Though certainly a subgenre, in my experience works with the above-described characteristics hold an important place in the general output of sound art. In any case, it is for these works that a dedicated space, with the above-described characteristics, is most essential, since “found” spaces are plentiful and, by definition, non-standardizable.

There is a cultural bias that music is a means to an end, the end being to affect mood, induce bodily movement, or accompany some kind of social experience. Rarely is music heard as an end in itself,“appreciated” for its internal structure.A painting, on the other hand, is generally, in our culture, seen as a self-contained, complete “thing”, existing apart from and irrespective of the person looking at it.
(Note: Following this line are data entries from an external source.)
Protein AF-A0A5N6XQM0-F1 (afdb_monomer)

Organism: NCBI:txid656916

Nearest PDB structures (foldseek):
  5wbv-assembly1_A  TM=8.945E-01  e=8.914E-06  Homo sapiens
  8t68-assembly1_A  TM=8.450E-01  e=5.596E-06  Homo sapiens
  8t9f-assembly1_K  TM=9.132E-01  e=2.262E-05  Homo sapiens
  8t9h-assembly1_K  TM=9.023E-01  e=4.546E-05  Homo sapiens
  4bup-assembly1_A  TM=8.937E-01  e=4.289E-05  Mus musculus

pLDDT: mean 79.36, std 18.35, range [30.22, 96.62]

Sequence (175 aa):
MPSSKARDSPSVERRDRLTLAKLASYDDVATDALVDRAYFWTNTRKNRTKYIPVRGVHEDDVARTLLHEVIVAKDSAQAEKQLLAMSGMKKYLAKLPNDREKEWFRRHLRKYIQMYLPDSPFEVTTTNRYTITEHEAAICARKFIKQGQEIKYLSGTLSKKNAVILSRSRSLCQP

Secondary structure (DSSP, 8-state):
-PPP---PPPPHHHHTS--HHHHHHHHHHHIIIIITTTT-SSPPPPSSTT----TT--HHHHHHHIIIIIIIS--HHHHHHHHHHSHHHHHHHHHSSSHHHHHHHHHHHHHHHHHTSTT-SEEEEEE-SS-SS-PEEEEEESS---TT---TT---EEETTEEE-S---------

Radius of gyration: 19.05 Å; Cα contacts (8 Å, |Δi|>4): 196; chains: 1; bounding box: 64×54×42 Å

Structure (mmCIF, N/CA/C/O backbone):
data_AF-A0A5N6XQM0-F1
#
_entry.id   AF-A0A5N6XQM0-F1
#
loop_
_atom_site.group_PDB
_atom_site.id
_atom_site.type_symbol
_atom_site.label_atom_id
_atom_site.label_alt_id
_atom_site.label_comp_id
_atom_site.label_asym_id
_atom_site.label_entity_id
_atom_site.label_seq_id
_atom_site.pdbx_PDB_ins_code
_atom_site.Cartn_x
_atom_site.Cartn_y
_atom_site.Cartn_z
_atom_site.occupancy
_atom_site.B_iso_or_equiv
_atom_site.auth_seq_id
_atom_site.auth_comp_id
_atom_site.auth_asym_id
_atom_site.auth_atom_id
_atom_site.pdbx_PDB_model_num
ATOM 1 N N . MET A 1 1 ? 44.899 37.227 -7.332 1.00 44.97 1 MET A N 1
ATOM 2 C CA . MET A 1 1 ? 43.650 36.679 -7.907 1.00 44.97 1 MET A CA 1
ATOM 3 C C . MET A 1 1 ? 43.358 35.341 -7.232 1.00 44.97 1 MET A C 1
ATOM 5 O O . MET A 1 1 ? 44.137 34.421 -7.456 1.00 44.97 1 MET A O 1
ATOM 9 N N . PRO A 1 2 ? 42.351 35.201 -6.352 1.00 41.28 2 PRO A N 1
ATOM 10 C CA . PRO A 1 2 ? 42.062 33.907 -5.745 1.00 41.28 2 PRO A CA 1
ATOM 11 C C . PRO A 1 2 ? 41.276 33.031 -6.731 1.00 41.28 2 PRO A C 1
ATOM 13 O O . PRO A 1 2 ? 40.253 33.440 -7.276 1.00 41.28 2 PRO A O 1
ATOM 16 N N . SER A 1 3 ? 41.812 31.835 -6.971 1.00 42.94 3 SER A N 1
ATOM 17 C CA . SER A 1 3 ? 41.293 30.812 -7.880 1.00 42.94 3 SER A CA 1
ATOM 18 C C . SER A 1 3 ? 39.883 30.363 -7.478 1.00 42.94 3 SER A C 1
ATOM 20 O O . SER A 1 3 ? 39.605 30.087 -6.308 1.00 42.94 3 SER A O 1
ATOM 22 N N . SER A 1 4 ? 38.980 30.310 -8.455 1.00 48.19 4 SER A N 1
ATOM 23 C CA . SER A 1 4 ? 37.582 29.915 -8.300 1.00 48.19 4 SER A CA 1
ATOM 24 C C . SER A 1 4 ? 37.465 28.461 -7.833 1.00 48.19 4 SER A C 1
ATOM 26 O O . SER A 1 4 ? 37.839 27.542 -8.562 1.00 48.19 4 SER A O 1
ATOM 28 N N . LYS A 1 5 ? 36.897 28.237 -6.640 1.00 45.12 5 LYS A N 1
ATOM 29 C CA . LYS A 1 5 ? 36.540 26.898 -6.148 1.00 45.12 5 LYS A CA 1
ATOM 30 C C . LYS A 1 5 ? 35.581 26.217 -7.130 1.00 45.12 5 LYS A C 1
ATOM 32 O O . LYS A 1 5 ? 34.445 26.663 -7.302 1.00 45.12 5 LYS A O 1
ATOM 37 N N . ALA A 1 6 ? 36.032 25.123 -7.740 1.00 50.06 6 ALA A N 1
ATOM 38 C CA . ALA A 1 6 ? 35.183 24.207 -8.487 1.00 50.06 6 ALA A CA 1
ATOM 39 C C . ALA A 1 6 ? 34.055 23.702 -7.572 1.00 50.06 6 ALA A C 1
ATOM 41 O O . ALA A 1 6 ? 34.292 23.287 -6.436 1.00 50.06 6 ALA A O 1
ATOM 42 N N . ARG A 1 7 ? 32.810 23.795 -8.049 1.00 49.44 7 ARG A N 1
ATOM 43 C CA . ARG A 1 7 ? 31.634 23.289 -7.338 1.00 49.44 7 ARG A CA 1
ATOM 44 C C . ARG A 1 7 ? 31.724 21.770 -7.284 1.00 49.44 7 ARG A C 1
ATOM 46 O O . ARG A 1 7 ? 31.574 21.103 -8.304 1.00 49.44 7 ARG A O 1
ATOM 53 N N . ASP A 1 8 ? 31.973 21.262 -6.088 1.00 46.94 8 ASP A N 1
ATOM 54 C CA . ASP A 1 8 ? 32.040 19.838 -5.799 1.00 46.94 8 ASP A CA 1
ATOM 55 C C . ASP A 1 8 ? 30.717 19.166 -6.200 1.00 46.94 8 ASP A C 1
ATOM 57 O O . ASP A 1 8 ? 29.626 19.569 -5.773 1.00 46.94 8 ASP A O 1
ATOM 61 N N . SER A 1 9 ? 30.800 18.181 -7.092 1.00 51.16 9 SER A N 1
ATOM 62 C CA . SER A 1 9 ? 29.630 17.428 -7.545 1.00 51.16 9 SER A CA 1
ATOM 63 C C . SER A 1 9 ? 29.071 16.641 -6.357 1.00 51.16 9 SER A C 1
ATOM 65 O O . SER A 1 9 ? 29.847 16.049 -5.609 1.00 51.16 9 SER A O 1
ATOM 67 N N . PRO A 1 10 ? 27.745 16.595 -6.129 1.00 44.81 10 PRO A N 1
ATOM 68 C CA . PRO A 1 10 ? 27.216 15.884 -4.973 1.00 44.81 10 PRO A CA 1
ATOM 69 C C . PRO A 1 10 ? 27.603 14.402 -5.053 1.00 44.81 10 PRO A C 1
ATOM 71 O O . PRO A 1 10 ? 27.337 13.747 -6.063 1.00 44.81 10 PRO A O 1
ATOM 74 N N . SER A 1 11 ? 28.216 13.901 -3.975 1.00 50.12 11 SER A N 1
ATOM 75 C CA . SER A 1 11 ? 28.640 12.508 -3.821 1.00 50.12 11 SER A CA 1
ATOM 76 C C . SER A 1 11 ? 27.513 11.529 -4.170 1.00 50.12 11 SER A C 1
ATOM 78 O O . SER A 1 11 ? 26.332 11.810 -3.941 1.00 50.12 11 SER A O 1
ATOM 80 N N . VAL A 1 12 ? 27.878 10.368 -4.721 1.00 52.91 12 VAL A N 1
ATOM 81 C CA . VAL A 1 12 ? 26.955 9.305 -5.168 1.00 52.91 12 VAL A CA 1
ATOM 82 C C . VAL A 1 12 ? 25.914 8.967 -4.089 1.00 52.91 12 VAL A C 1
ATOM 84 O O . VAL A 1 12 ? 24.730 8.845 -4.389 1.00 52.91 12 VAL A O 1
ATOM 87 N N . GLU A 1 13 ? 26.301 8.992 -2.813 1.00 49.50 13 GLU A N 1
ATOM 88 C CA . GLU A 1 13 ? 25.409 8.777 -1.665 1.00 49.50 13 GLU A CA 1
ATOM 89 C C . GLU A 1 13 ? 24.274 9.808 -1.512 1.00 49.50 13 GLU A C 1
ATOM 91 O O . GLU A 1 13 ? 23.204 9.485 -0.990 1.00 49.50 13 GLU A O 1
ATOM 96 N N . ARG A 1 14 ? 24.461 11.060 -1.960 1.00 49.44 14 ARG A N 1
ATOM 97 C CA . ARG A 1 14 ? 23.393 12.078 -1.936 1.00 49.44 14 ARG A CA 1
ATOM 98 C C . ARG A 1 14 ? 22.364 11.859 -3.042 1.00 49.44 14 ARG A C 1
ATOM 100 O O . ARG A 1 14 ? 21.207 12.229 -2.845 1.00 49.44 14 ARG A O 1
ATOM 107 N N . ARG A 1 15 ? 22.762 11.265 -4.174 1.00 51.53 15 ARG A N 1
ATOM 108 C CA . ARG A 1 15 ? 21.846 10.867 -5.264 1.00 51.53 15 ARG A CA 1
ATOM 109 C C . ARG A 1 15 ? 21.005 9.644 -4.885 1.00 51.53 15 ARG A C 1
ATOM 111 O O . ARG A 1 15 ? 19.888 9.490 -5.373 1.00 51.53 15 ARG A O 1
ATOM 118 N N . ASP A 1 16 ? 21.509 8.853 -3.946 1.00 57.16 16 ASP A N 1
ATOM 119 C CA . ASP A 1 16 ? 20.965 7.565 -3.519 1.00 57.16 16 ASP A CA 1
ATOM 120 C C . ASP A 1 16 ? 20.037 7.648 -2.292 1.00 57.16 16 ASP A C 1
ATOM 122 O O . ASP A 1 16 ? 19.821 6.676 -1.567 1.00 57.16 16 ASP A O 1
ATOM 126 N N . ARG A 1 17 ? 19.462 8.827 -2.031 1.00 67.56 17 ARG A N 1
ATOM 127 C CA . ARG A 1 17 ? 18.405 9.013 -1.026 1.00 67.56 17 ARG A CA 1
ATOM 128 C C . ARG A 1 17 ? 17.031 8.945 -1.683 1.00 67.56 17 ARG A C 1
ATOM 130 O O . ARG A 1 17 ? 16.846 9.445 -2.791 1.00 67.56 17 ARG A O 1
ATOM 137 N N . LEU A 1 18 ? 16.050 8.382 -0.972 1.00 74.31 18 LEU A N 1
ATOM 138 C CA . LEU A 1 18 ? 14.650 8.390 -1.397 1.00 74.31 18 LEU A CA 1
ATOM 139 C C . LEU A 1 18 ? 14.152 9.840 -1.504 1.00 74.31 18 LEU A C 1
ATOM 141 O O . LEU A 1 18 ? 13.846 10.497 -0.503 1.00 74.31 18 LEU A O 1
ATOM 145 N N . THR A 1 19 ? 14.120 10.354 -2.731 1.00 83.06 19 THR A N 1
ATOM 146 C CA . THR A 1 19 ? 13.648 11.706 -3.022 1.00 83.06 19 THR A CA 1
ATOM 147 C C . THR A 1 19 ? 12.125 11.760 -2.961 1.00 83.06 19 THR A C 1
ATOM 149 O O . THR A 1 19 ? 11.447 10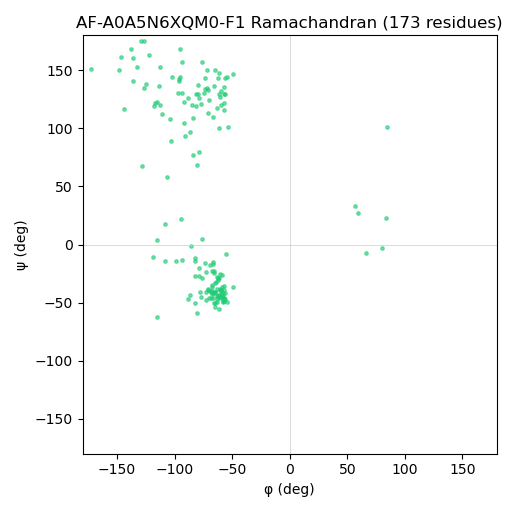.751 -3.157 1.00 83.06 19 THR A O 1
ATOM 152 N N . LEU A 1 20 ? 11.575 12.955 -2.735 1.00 81.25 20 LEU A N 1
ATOM 153 C CA . LEU A 1 20 ? 10.126 13.174 -2.732 1.00 81.25 20 LEU A CA 1
ATOM 154 C C . LEU A 1 20 ? 9.480 12.727 -4.052 1.00 81.25 20 LEU A C 1
ATOM 156 O O . LEU A 1 20 ? 8.447 12.076 -4.039 1.00 81.25 20 LEU A O 1
ATOM 160 N N . ALA A 1 21 ? 10.125 13.017 -5.185 1.00 83.50 21 AL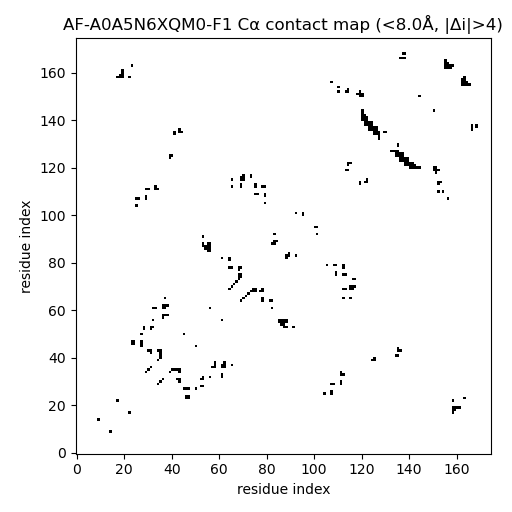A A N 1
ATOM 161 C CA . ALA A 1 21 ? 9.621 12.639 -6.503 1.00 83.50 21 ALA A CA 1
ATOM 162 C C . ALA A 1 21 ? 9.577 11.115 -6.722 1.00 83.50 21 ALA A C 1
ATOM 164 O O . ALA A 1 21 ? 8.688 10.623 -7.420 1.00 83.50 21 ALA A O 1
ATOM 165 N N . LYS A 1 22 ? 10.526 10.371 -6.132 1.00 86.06 22 LYS A N 1
ATOM 166 C CA . LYS A 1 22 ? 10.529 8.901 -6.154 1.00 86.06 22 LYS A CA 1
ATOM 167 C C . LYS A 1 22 ? 9.443 8.348 -5.239 1.00 86.06 22 LYS A C 1
ATOM 169 O O . LYS A 1 22 ? 8.654 7.531 -5.689 1.00 86.06 22 LYS A O 1
ATOM 174 N N . LEU A 1 23 ? 9.344 8.856 -4.008 1.00 86.94 23 LEU A N 1
ATOM 175 C CA . LEU A 1 23 ? 8.298 8.445 -3.071 1.00 86.94 23 LEU A CA 1
ATOM 176 C C . LEU A 1 23 ? 6.897 8.685 -3.648 1.00 86.94 23 LEU A C 1
ATOM 178 O O . LEU A 1 23 ? 6.113 7.751 -3.694 1.00 86.94 23 LEU A O 1
ATOM 182 N N . ALA A 1 24 ? 6.628 9.882 -4.174 1.00 86.62 24 ALA A N 1
ATOM 183 C CA . ALA A 1 24 ? 5.368 10.201 -4.844 1.00 86.62 24 ALA A CA 1
ATOM 184 C C . ALA A 1 24 ? 5.076 9.251 -6.017 1.00 86.62 24 ALA A C 1
ATOM 186 O O . ALA A 1 24 ? 3.949 8.819 -6.199 1.00 86.62 24 ALA A O 1
ATOM 187 N N . SER A 1 25 ? 6.100 8.874 -6.792 1.00 88.06 25 SER A N 1
ATOM 188 C CA . SER A 1 25 ? 5.928 7.894 -7.868 1.00 88.06 25 SER A CA 1
ATOM 189 C C . SER A 1 25 ? 5.543 6.510 -7.374 1.00 88.06 25 SER A C 1
ATOM 191 O O . SER A 1 25 ? 4.795 5.822 -8.058 1.00 88.06 25 SER A O 1
ATOM 193 N N . TYR A 1 26 ? 6.158 6.062 -6.282 1.00 90.62 26 TYR A N 1
ATOM 194 C CA . TYR A 1 26 ? 5.924 4.734 -5.726 1.00 90.62 26 TYR A CA 1
ATOM 195 C C . TYR A 1 26 ? 4.536 4.670 -5.099 1.00 90.62 26 TYR A C 1
ATOM 197 O O . TYR A 1 26 ? 3.852 3.666 -5.252 1.00 90.62 26 TYR A O 1
ATOM 205 N N . ASP A 1 27 ? 4.134 5.758 -4.450 1.00 89.69 27 ASP A N 1
ATOM 206 C CA . ASP A 1 27 ? 2.824 5.957 -3.840 1.00 89.69 27 ASP A CA 1
ATOM 207 C C . ASP A 1 27 ? 1.702 5.932 -4.888 1.00 89.69 27 ASP A C 1
ATOM 209 O O . ASP A 1 27 ? 0.765 5.146 -4.768 1.00 89.69 27 ASP A O 1
ATOM 213 N N . ASP A 1 28 ? 1.854 6.693 -5.979 1.00 89.44 28 ASP A N 1
ATOM 214 C CA . ASP A 1 28 ? 0.877 6.731 -7.076 1.00 89.44 28 ASP A CA 1
ATOM 215 C C . ASP A 1 28 ? 0.659 5.343 -7.699 1.00 89.44 28 ASP A C 1
ATOM 217 O O . ASP A 1 28 ? -0.474 4.951 -7.966 1.00 89.44 28 ASP A O 1
ATOM 221 N N . VAL A 1 29 ? 1.746 4.587 -7.895 1.00 90.94 29 VAL A N 1
ATOM 222 C CA . VAL A 1 29 ? 1.701 3.234 -8.470 1.00 90.94 29 VAL A CA 1
ATOM 223 C C . VAL A 1 29 ? 1.122 2.219 -7.492 1.00 90.94 29 VAL A C 1
ATOM 225 O O . VAL A 1 29 ? 0.352 1.355 -7.898 1.00 90.94 29 VAL A O 1
ATOM 228 N N . ALA A 1 30 ? 1.477 2.295 -6.209 1.00 91.12 30 ALA A N 1
ATOM 229 C CA . ALA A 1 30 ? 0.952 1.374 -5.207 1.00 91.12 30 ALA A CA 1
ATOM 230 C C . ALA A 1 30 ? -0.553 1.589 -4.982 1.00 91.12 30 ALA A C 1
ATOM 232 O O . ALA A 1 30 ? -1.304 0.619 -4.926 1.00 91.12 30 ALA A O 1
ATOM 233 N N . THR A 1 31 ? -0.999 2.845 -4.914 1.00 89.12 31 THR A N 1
ATOM 234 C CA . THR A 1 31 ? -2.423 3.188 -4.779 1.00 89.12 31 THR A CA 1
ATOM 235 C C . THR A 1 31 ? -3.226 2.818 -6.022 1.00 89.12 31 THR A C 1
ATOM 237 O O . THR A 1 31 ? -4.312 2.274 -5.885 1.00 89.12 31 THR A O 1
ATOM 240 N N . ASP A 1 32 ? -2.680 3.020 -7.223 1.00 88.50 32 ASP A N 1
ATOM 241 C CA . ASP A 1 32 ? -3.316 2.600 -8.482 1.00 88.50 32 ASP A CA 1
ATOM 242 C C . ASP A 1 32 ? -3.385 1.077 -8.637 1.00 88.50 32 ASP A C 1
ATOM 244 O O . ASP A 1 32 ? -4.344 0.564 -9.192 1.00 88.50 32 ASP A O 1
ATOM 248 N N . ALA A 1 33 ? -2.389 0.333 -8.153 1.00 87.25 33 ALA A N 1
ATOM 249 C CA . ALA A 1 33 ? -2.376 -1.125 -8.269 1.00 87.25 33 ALA A CA 1
ATOM 250 C C . ALA A 1 33 ? -3.210 -1.836 -7.193 1.00 87.25 33 ALA A C 1
ATOM 252 O O . ALA A 1 33 ? -3.643 -2.962 -7.421 1.00 87.25 33 ALA A O 1
ATOM 253 N N . LEU A 1 34 ? -3.387 -1.219 -6.021 1.00 87.19 34 LEU A N 1
ATOM 254 C CA . LEU A 1 34 ? -4.079 -1.827 -4.884 1.00 87.19 34 LEU A CA 1
ATOM 255 C C . LEU A 1 34 ? -5.354 -1.094 -4.522 1.00 87.19 34 LEU A C 1
ATOM 257 O O . LEU A 1 34 ? -6.415 -1.686 -4.606 1.00 87.19 34 LEU A O 1
ATOM 261 N N . VAL A 1 35 ? -5.262 0.172 -4.119 1.00 84.88 35 VAL A N 1
ATOM 262 C CA . VAL A 1 35 ? -6.420 0.891 -3.580 1.00 84.88 35 VAL A CA 1
ATOM 263 C C . VAL A 1 35 ? -7.478 1.064 -4.663 1.00 84.88 35 VAL A C 1
ATOM 265 O O . VAL A 1 35 ? -8.583 0.571 -4.494 1.00 84.88 35 VAL A O 1
ATOM 268 N N . ASP A 1 36 ? -7.115 1.623 -5.815 1.00 84.31 36 ASP A N 1
ATOM 269 C CA . ASP A 1 36 ? -8.042 1.894 -6.925 1.00 84.31 36 ASP A CA 1
ATOM 270 C C . ASP A 1 36 ? -8.597 0.611 -7.578 1.00 84.31 36 ASP A C 1
ATOM 272 O O . ASP A 1 36 ? -9.581 0.658 -8.307 1.00 84.31 36 ASP A O 1
ATOM 276 N N . ARG A 1 37 ? -7.962 -0.545 -7.340 1.00 79.94 37 ARG A N 1
ATOM 277 C CA . ARG A 1 37 ? -8.306 -1.847 -7.950 1.00 79.94 37 ARG A CA 1
ATOM 278 C C . ARG A 1 37 ? -8.802 -2.879 -6.942 1.00 79.94 37 ARG A C 1
ATOM 280 O O . ARG A 1 37 ? -9.037 -4.022 -7.310 1.00 79.94 37 ARG A O 1
ATOM 287 N N . ALA A 1 38 ? -8.947 -2.507 -5.677 1.00 73.50 38 ALA A N 1
ATOM 288 C CA . ALA A 1 38 ? -9.522 -3.353 -4.639 1.00 73.50 38 ALA A CA 1
ATOM 289 C C . ALA A 1 38 ? -10.927 -2.850 -4.294 1.00 73.50 38 ALA A C 1
ATOM 291 O O . ALA A 1 38 ? -11.193 -2.493 -3.146 1.00 73.50 38 ALA A O 1
ATOM 292 N N . TYR A 1 39 ? -11.806 -2.796 -5.303 1.00 62.88 39 TYR A N 1
ATOM 293 C CA . TYR A 1 39 ? -13.194 -2.331 -5.188 1.00 62.88 39 TYR A CA 1
ATOM 294 C C . TYR A 1 39 ? -13.352 -0.912 -4.623 1.00 62.88 39 TYR A C 1
ATOM 296 O O . TYR A 1 39 ? -14.324 -0.598 -3.933 1.00 62.88 39 TYR A O 1
ATOM 304 N N . PHE A 1 40 ? -12.400 -0.030 -4.915 1.00 60.22 40 PHE A N 1
ATOM 305 C CA . PHE A 1 40 ? -12.562 1.390 -4.644 1.00 60.22 40 PHE A CA 1
ATOM 306 C C . PHE A 1 40 ? -13.303 2.020 -5.831 1.00 60.22 40 PHE A C 1
ATOM 308 O O . PHE A 1 40 ? -12.855 1.939 -6.969 1.00 60.22 40 PHE A O 1
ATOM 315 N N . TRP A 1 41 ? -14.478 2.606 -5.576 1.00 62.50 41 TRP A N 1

The viewer doesn’t feel she is completing the painting by responding to it emotionally, whereas, with music, if it doesn’t elicit a very specific emotional response (depending on its genre), it is considered lacking.

Visitors to Diapason had a noticeable engagement, on the structural level, with the aural phenomena that constituted the works presented.The small details of our presentations - low lighting, excellent but unobtrusive sound systems, sonic isolation - put visitors “on notice”, the moment they stepped into the space, that they were there to listen.This subtle shift of focus towards aurality was the most important goal I had in founding the gallery.